Keystone XL Clone Flanagan South

A U.S. District Court for the District of Columbia has ruled that Enbridge’s 600-mile-long Flanagan South Pipeline, a Keystone XL “clone,” is legally cleared to proceed opening for business in October

Approved by the U.S. Army Corps of Engineers via a controversial regulatory mechanism called Nationwide Permit 12 (NWP 12), Judge Kentanji Brown Jackson, an Obama-appointed judge, ruled NWP 12 was not a federal government “action.” Thus, Brown posited that Enbridge did not need to use the National Environmental Policy Act (NEPA) regulatory process and NWP 12 was up to snuff.

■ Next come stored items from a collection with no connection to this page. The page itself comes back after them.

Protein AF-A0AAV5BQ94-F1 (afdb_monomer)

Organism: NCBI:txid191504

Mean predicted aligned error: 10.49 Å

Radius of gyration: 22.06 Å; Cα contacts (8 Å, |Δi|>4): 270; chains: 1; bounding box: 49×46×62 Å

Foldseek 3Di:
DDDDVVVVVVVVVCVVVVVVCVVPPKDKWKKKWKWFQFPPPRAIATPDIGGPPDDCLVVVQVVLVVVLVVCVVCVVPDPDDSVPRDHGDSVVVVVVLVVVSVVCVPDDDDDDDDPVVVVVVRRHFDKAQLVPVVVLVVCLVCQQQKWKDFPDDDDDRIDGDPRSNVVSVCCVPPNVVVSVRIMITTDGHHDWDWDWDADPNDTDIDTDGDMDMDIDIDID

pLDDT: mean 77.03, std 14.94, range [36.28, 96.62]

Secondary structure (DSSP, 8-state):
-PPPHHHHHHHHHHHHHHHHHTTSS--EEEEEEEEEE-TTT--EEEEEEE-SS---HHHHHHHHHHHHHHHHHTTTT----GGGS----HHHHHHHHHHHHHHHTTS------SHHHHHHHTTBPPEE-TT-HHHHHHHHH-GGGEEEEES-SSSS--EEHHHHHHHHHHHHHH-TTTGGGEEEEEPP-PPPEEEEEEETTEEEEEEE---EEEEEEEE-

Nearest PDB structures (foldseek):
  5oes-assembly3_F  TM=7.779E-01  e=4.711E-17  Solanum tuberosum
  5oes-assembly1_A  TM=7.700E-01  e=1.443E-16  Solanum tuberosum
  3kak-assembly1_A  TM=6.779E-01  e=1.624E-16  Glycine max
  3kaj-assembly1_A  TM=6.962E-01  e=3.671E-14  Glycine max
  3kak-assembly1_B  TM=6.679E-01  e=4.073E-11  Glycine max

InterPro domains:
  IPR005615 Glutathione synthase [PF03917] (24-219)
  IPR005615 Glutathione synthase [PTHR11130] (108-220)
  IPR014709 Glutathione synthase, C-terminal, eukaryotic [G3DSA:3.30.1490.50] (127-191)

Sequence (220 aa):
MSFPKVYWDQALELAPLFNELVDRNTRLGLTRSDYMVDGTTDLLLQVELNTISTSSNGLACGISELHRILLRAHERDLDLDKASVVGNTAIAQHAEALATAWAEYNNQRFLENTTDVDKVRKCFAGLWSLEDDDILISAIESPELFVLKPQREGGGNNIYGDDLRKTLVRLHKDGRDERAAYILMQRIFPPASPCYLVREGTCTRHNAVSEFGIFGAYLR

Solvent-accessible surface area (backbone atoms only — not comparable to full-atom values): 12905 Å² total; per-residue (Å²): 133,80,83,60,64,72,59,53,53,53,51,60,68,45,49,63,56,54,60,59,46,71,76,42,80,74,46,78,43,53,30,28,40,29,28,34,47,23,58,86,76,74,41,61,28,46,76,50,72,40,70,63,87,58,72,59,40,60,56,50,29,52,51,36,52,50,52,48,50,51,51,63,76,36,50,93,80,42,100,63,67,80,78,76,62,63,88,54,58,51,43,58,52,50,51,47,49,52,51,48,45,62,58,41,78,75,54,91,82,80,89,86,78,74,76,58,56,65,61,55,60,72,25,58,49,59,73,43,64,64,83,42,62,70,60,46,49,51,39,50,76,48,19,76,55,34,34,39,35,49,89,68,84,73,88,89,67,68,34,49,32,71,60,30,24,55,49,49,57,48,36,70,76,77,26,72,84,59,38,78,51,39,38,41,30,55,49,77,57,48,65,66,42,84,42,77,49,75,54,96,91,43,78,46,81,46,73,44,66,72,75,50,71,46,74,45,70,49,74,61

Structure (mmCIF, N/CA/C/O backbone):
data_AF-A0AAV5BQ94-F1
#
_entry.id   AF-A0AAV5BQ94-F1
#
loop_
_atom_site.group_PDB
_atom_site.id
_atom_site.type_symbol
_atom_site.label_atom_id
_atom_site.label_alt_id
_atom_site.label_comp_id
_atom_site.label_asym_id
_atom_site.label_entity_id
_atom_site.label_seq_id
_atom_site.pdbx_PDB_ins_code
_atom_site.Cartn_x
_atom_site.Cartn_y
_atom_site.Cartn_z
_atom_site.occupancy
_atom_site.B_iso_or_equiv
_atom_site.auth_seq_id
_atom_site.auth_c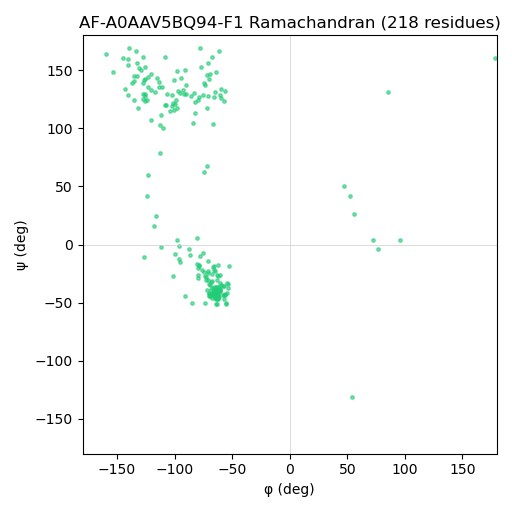omp_id
_atom_site.auth_asym_id
_atom_site.auth_atom_id
_atom_site.pdbx_PDB_model_num
ATOM 1 N N . MET A 1 1 ? 14.012 -23.328 18.266 1.00 46.44 1 MET A N 1
ATOM 2 C CA . MET A 1 1 ? 15.179 -22.689 18.914 1.00 46.44 1 MET A CA 1
ATOM 3 C C . MET A 1 1 ? 14.660 -21.556 19.778 1.00 46.44 1 MET A C 1
ATOM 5 O O . MET A 1 1 ? 13.896 -20.750 19.266 1.00 46.44 1 MET A O 1
ATOM 9 N N . SER A 1 2 ? 14.984 -21.532 21.072 1.00 51.66 2 SER A N 1
ATOM 10 C CA . SER A 1 2 ? 14.611 -20.423 21.958 1.00 51.66 2 SER A CA 1
ATOM 11 C C . SER A 1 2 ? 15.488 -19.210 21.668 1.00 51.66 2 SER A C 1
ATOM 13 O O . SER A 1 2 ? 16.697 -19.362 21.487 1.00 51.66 2 SER A O 1
ATOM 15 N N . PHE A 1 3 ? 14.898 -18.017 21.652 1.00 50.44 3 PHE A N 1
ATOM 16 C CA . PHE A 1 3 ? 15.658 -16.775 21.545 1.00 50.44 3 PHE A CA 1
ATOM 17 C C . PHE A 1 3 ? 16.630 -16.659 22.741 1.00 50.44 3 PHE A C 1
ATOM 19 O O . PHE A 1 3 ? 16.185 -16.836 23.881 1.00 50.44 3 PHE A O 1
ATOM 26 N N . PRO A 1 4 ? 17.943 -16.449 22.524 1.00 79.19 4 PRO A N 1
ATOM 27 C CA . PRO A 1 4 ? 18.927 -16.466 23.604 1.00 79.19 4 PRO A CA 1
ATOM 28 C C . PRO A 1 4 ? 18.645 -15.417 24.686 1.00 79.19 4 PRO A C 1
ATOM 30 O O . PRO A 1 4 ? 18.421 -14.247 24.384 1.00 79.19 4 PRO A O 1
ATOM 33 N N . LYS A 1 5 ? 18.716 -15.832 25.959 1.00 67.31 5 LYS A N 1
ATOM 34 C CA . LYS A 1 5 ? 18.421 -14.985 27.130 1.00 67.31 5 LYS A CA 1
ATOM 35 C C . LYS A 1 5 ? 19.239 -13.687 27.159 1.00 67.31 5 LYS A C 1
ATOM 37 O O . LYS A 1 5 ? 18.711 -12.658 27.550 1.00 67.31 5 LYS A O 1
ATOM 42 N N . VAL A 1 6 ? 20.478 -13.713 26.667 1.00 64.69 6 VAL A N 1
ATOM 43 C CA . VAL A 1 6 ? 21.354 -12.529 26.605 1.00 64.69 6 VAL A CA 1
ATOM 44 C C . VAL A 1 6 ? 20.737 -11.363 25.823 1.00 64.69 6 VAL A C 1
ATOM 46 O O . VAL A 1 6 ? 20.894 -10.214 26.215 1.00 64.69 6 VAL A O 1
ATOM 49 N N . TYR A 1 7 ? 19.982 -11.644 24.759 1.00 55.34 7 TYR A N 1
ATOM 50 C CA . TYR A 1 7 ? 19.318 -10.604 23.972 1.00 55.34 7 TYR A CA 1
ATOM 51 C C . TYR A 1 7 ? 18.026 -10.114 24.637 1.00 55.34 7 TYR A C 1
ATOM 53 O O . TYR A 1 7 ? 17.661 -8.952 24.481 1.00 55.34 7 TYR A O 1
ATOM 61 N N . TRP A 1 8 ? 17.354 -10.973 25.415 1.00 60.31 8 TRP A N 1
ATOM 62 C CA . TRP A 1 8 ? 16.240 -10.556 26.271 1.00 60.31 8 TRP A CA 1
ATOM 63 C C . TRP A 1 8 ? 16.708 -9.632 27.393 1.00 60.31 8 TRP A C 1
ATOM 65 O O . TRP A 1 8 ? 16.081 -8.606 27.629 1.00 60.31 8 TRP A O 1
ATOM 75 N N . ASP A 1 9 ? 17.825 -9.967 28.037 1.00 63.78 9 ASP A N 1
ATOM 76 C CA . ASP A 1 9 ? 18.407 -9.166 29.115 1.00 63.78 9 ASP A CA 1
ATOM 77 C C . ASP A 1 9 ? 18.808 -7.771 28.596 1.00 63.78 9 ASP A C 1
ATOM 79 O O . ASP A 1 9 ? 18.441 -6.763 29.192 1.00 63.78 9 ASP A O 1
ATOM 83 N N . GLN A 1 10 ? 19.425 -7.699 27.410 1.00 57.62 10 GLN A N 1
ATOM 84 C CA . GLN A 1 10 ? 19.737 -6.429 26.740 1.00 57.62 10 GLN A CA 1
ATOM 85 C C . GLN A 1 10 ? 18.486 -5.606 26.392 1.00 57.62 10 GLN A C 1
ATOM 87 O O . GLN A 1 10 ? 18.463 -4.396 26.604 1.00 57.62 10 GLN A O 1
ATOM 92 N N . ALA A 1 11 ? 17.428 -6.234 25.869 1.00 52.44 11 ALA A N 1
ATOM 93 C CA . ALA A 1 11 ? 16.186 -5.527 25.550 1.00 52.44 11 ALA A CA 1
ATOM 94 C C . ALA A 1 11 ? 15.502 -4.959 26.809 1.00 52.44 11 ALA A C 1
ATOM 96 O O . ALA A 1 11 ? 14.957 -3.855 26.771 1.00 52.44 11 ALA A O 1
ATOM 97 N N . LEU A 1 12 ? 15.562 -5.689 27.929 1.00 65.75 12 LEU A N 1
ATOM 98 C CA . LEU A 1 12 ? 15.016 -5.260 29.218 1.00 65.75 12 LEU A CA 1
ATOM 99 C C . LEU A 1 12 ? 15.816 -4.109 29.846 1.00 65.75 12 LEU A C 1
ATOM 101 O O . LEU A 1 12 ? 15.212 -3.237 30.464 1.00 65.75 12 LEU A O 1
ATOM 105 N N . GLU A 1 13 ? 17.136 -4.063 29.656 1.00 68.06 13 GLU A N 1
ATOM 106 C CA . GLU A 1 13 ? 17.983 -2.936 30.084 1.00 68.06 13 GLU A CA 1
ATOM 107 C C . GLU A 1 13 ? 17.714 -1.655 29.278 1.00 68.06 13 GLU A C 1
ATOM 109 O O . GLU A 1 13 ? 17.788 -0.551 29.817 1.00 68.06 13 GLU A O 1
ATOM 114 N N . LEU A 1 14 ? 17.357 -1.787 27.996 1.00 51.53 14 LEU A N 1
ATOM 115 C CA . LEU A 1 14 ? 17.031 -0.651 27.131 1.00 51.53 14 LEU A CA 1
ATOM 116 C C . LEU A 1 14 ? 15.608 -0.115 27.347 1.00 51.53 14 LEU A C 1
ATOM 118 O O . LEU A 1 14 ? 15.356 1.060 27.087 1.00 51.53 14 LEU A O 1
ATOM 122 N N . ALA A 1 15 ? 14.672 -0.944 27.815 1.00 51.75 15 ALA A N 1
ATOM 123 C CA . ALA A 1 15 ? 13.259 -0.575 27.923 1.00 51.75 15 ALA A CA 1
ATOM 124 C C . ALA A 1 15 ? 12.990 0.683 28.790 1.00 51.75 15 ALA A C 1
ATOM 126 O O . ALA A 1 15 ? 12.230 1.544 28.340 1.00 51.75 15 ALA A O 1
ATOM 127 N N . PRO A 1 16 ? 13.620 0.880 29.969 1.00 51.12 16 PRO A N 1
ATOM 128 C CA . PRO A 1 16 ? 13.473 2.115 30.745 1.00 51.12 16 PRO A CA 1
ATOM 129 C C . PRO A 1 16 ? 14.054 3.348 30.039 1.00 51.12 16 PRO A C 1
ATOM 131 O O . PRO A 1 16 ? 13.455 4.418 30.095 1.00 51.12 16 PRO A O 1
ATOM 134 N N . LEU A 1 17 ? 15.170 3.195 29.313 1.00 52.44 17 LEU A N 1
ATOM 135 C CA . LEU A 1 17 ? 15.789 4.277 28.536 1.00 52.44 17 LEU A CA 1
ATOM 136 C C . LEU A 1 17 ? 14.909 4.692 27.352 1.00 52.44 17 LEU A C 1
ATOM 138 O O . LEU A 1 17 ? 14.798 5.878 27.056 1.00 52.44 17 LEU A O 1
ATOM 142 N N . PHE A 1 18 ? 14.233 3.739 26.704 1.00 44.38 18 PHE A N 1
ATOM 143 C CA . PHE A 1 18 ? 13.222 4.038 25.688 1.00 44.38 18 PHE A CA 1
ATOM 144 C C . PHE A 1 18 ? 12.027 4.803 26.267 1.00 44.38 18 PHE A C 1
ATOM 146 O O . PHE A 1 18 ? 11.530 5.711 25.607 1.00 44.38 18 PHE A O 1
ATOM 153 N N . ASN A 1 19 ? 11.610 4.507 27.501 1.00 42.94 19 ASN A N 1
ATOM 154 C CA . ASN A 1 19 ? 10.544 5.253 28.175 1.00 42.94 19 ASN A CA 1
ATOM 155 C C . ASN A 1 19 ? 10.970 6.689 28.541 1.00 42.94 19 ASN A C 1
ATOM 157 O O . ASN A 1 19 ? 10.154 7.599 28.432 1.00 42.94 19 ASN A O 1
ATOM 161 N N . GLU A 1 20 ? 12.237 6.922 28.900 1.00 41.81 20 GLU A N 1
ATOM 162 C CA . GLU A 1 20 ? 12.797 8.276 29.084 1.00 41.81 20 GLU A CA 1
ATOM 163 C C . GLU A 1 20 ? 13.029 9.014 27.748 1.00 41.81 20 GLU A C 1
ATOM 165 O O . GLU A 1 20 ? 12.959 10.242 27.687 1.00 41.81 20 GLU A O 1
ATOM 170 N N . LEU A 1 21 ? 13.263 8.286 26.649 1.00 43.44 21 LEU A N 1
ATOM 171 C CA . LEU A 1 21 ? 13.358 8.841 25.292 1.00 43.44 21 LEU A CA 1
ATOM 172 C C . LEU A 1 21 ? 12.004 9.321 24.746 1.00 43.44 21 LEU A C 1
ATOM 174 O O . LEU A 1 21 ? 11.997 10.217 23.907 1.00 43.44 21 LEU A O 1
ATOM 178 N N . VAL A 1 22 ? 10.869 8.800 25.234 1.00 47.44 22 VAL A N 1
ATOM 179 C CA . VAL A 1 22 ? 9.521 9.308 24.883 1.00 47.44 22 VAL A CA 1
ATOM 180 C C . VAL A 1 22 ? 9.345 10.781 25.286 1.00 47.44 22 VAL A C 1
ATOM 182 O O . VAL A 1 22 ? 8.581 11.501 24.634 1.00 47.44 22 VAL A O 1
ATOM 185 N N . ASP A 1 23 ? 10.088 11.232 26.303 1.00 47.28 23 ASP A N 1
ATOM 186 C CA . ASP A 1 23 ? 10.104 12.613 26.804 1.00 47.28 23 ASP A CA 1
ATOM 187 C C . ASP A 1 23 ? 11.102 13.518 26.043 1.00 47.28 23 ASP A C 1
ATOM 189 O O . ASP A 1 23 ? 11.103 14.741 26.192 1.00 47.28 23 ASP A O 1
ATOM 193 N N . ARG A 1 24 ? 11.951 12.943 25.172 1.00 53.41 24 ARG A N 1
ATOM 194 C CA . ARG A 1 24 ? 12.828 13.705 24.270 1.00 53.41 24 ARG A CA 1
ATOM 195 C C . ARG A 1 24 ? 12.100 13.963 22.958 1.00 53.41 24 ARG A C 1
ATOM 197 O O . ARG A 1 24 ? 11.552 13.060 22.337 1.00 53.41 24 ARG A O 1
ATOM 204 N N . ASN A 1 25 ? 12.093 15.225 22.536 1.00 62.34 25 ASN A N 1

The case pitted the Sierra Club and the National Wildlife Federation (NWF) against the Army Corps of Engineers and Enbridge and has lasted for just over a year, with the initial complaint filed on August 13, 2013 (Case #: 1:13-cv-01239-KBJ). 

Sierra Club and NWF submitted the recent precedent-setting Delaware Riverkeeper v. Federal Energy Regulatory Commission (FERC) case as supplemental authority for Sierra Club v. U.S. Army Corps of Engineers on the day that decision was handed down. 

But Jackson brushed it aside, saying it doesn't apply to Flanagan South, despite the fact that the Delaware Riverkeeper v. FERC decision said that a continuous pipeline project cannot be segmented into multiple parts to avoid a comprehensive NEPA review.

Although Enbridge will operate this project as a single pipeline, Flanagan South was broken up into thousands of “single and complete” projects by the Army Corps of Engineers. This helped Enbridge skirt the requirement of a more comprehensive and public-facing NEPA review, which involves public hearings and a public comment period.

“Here, not only was there no NEPA analysis of this massive project, there was never any public notice or opportunity for involvement before it was constructed across four states,” Sierra Club attorney for the case, Doug Hayes, told DeSmogBlog. “The entire thing was permitted behind closed doors.”

For all intents and purposes, then, Flanagan South is a fait accompli and tar sands diluted bitumen (“dilbit”) will begin pumping through it as summer turns to fall. 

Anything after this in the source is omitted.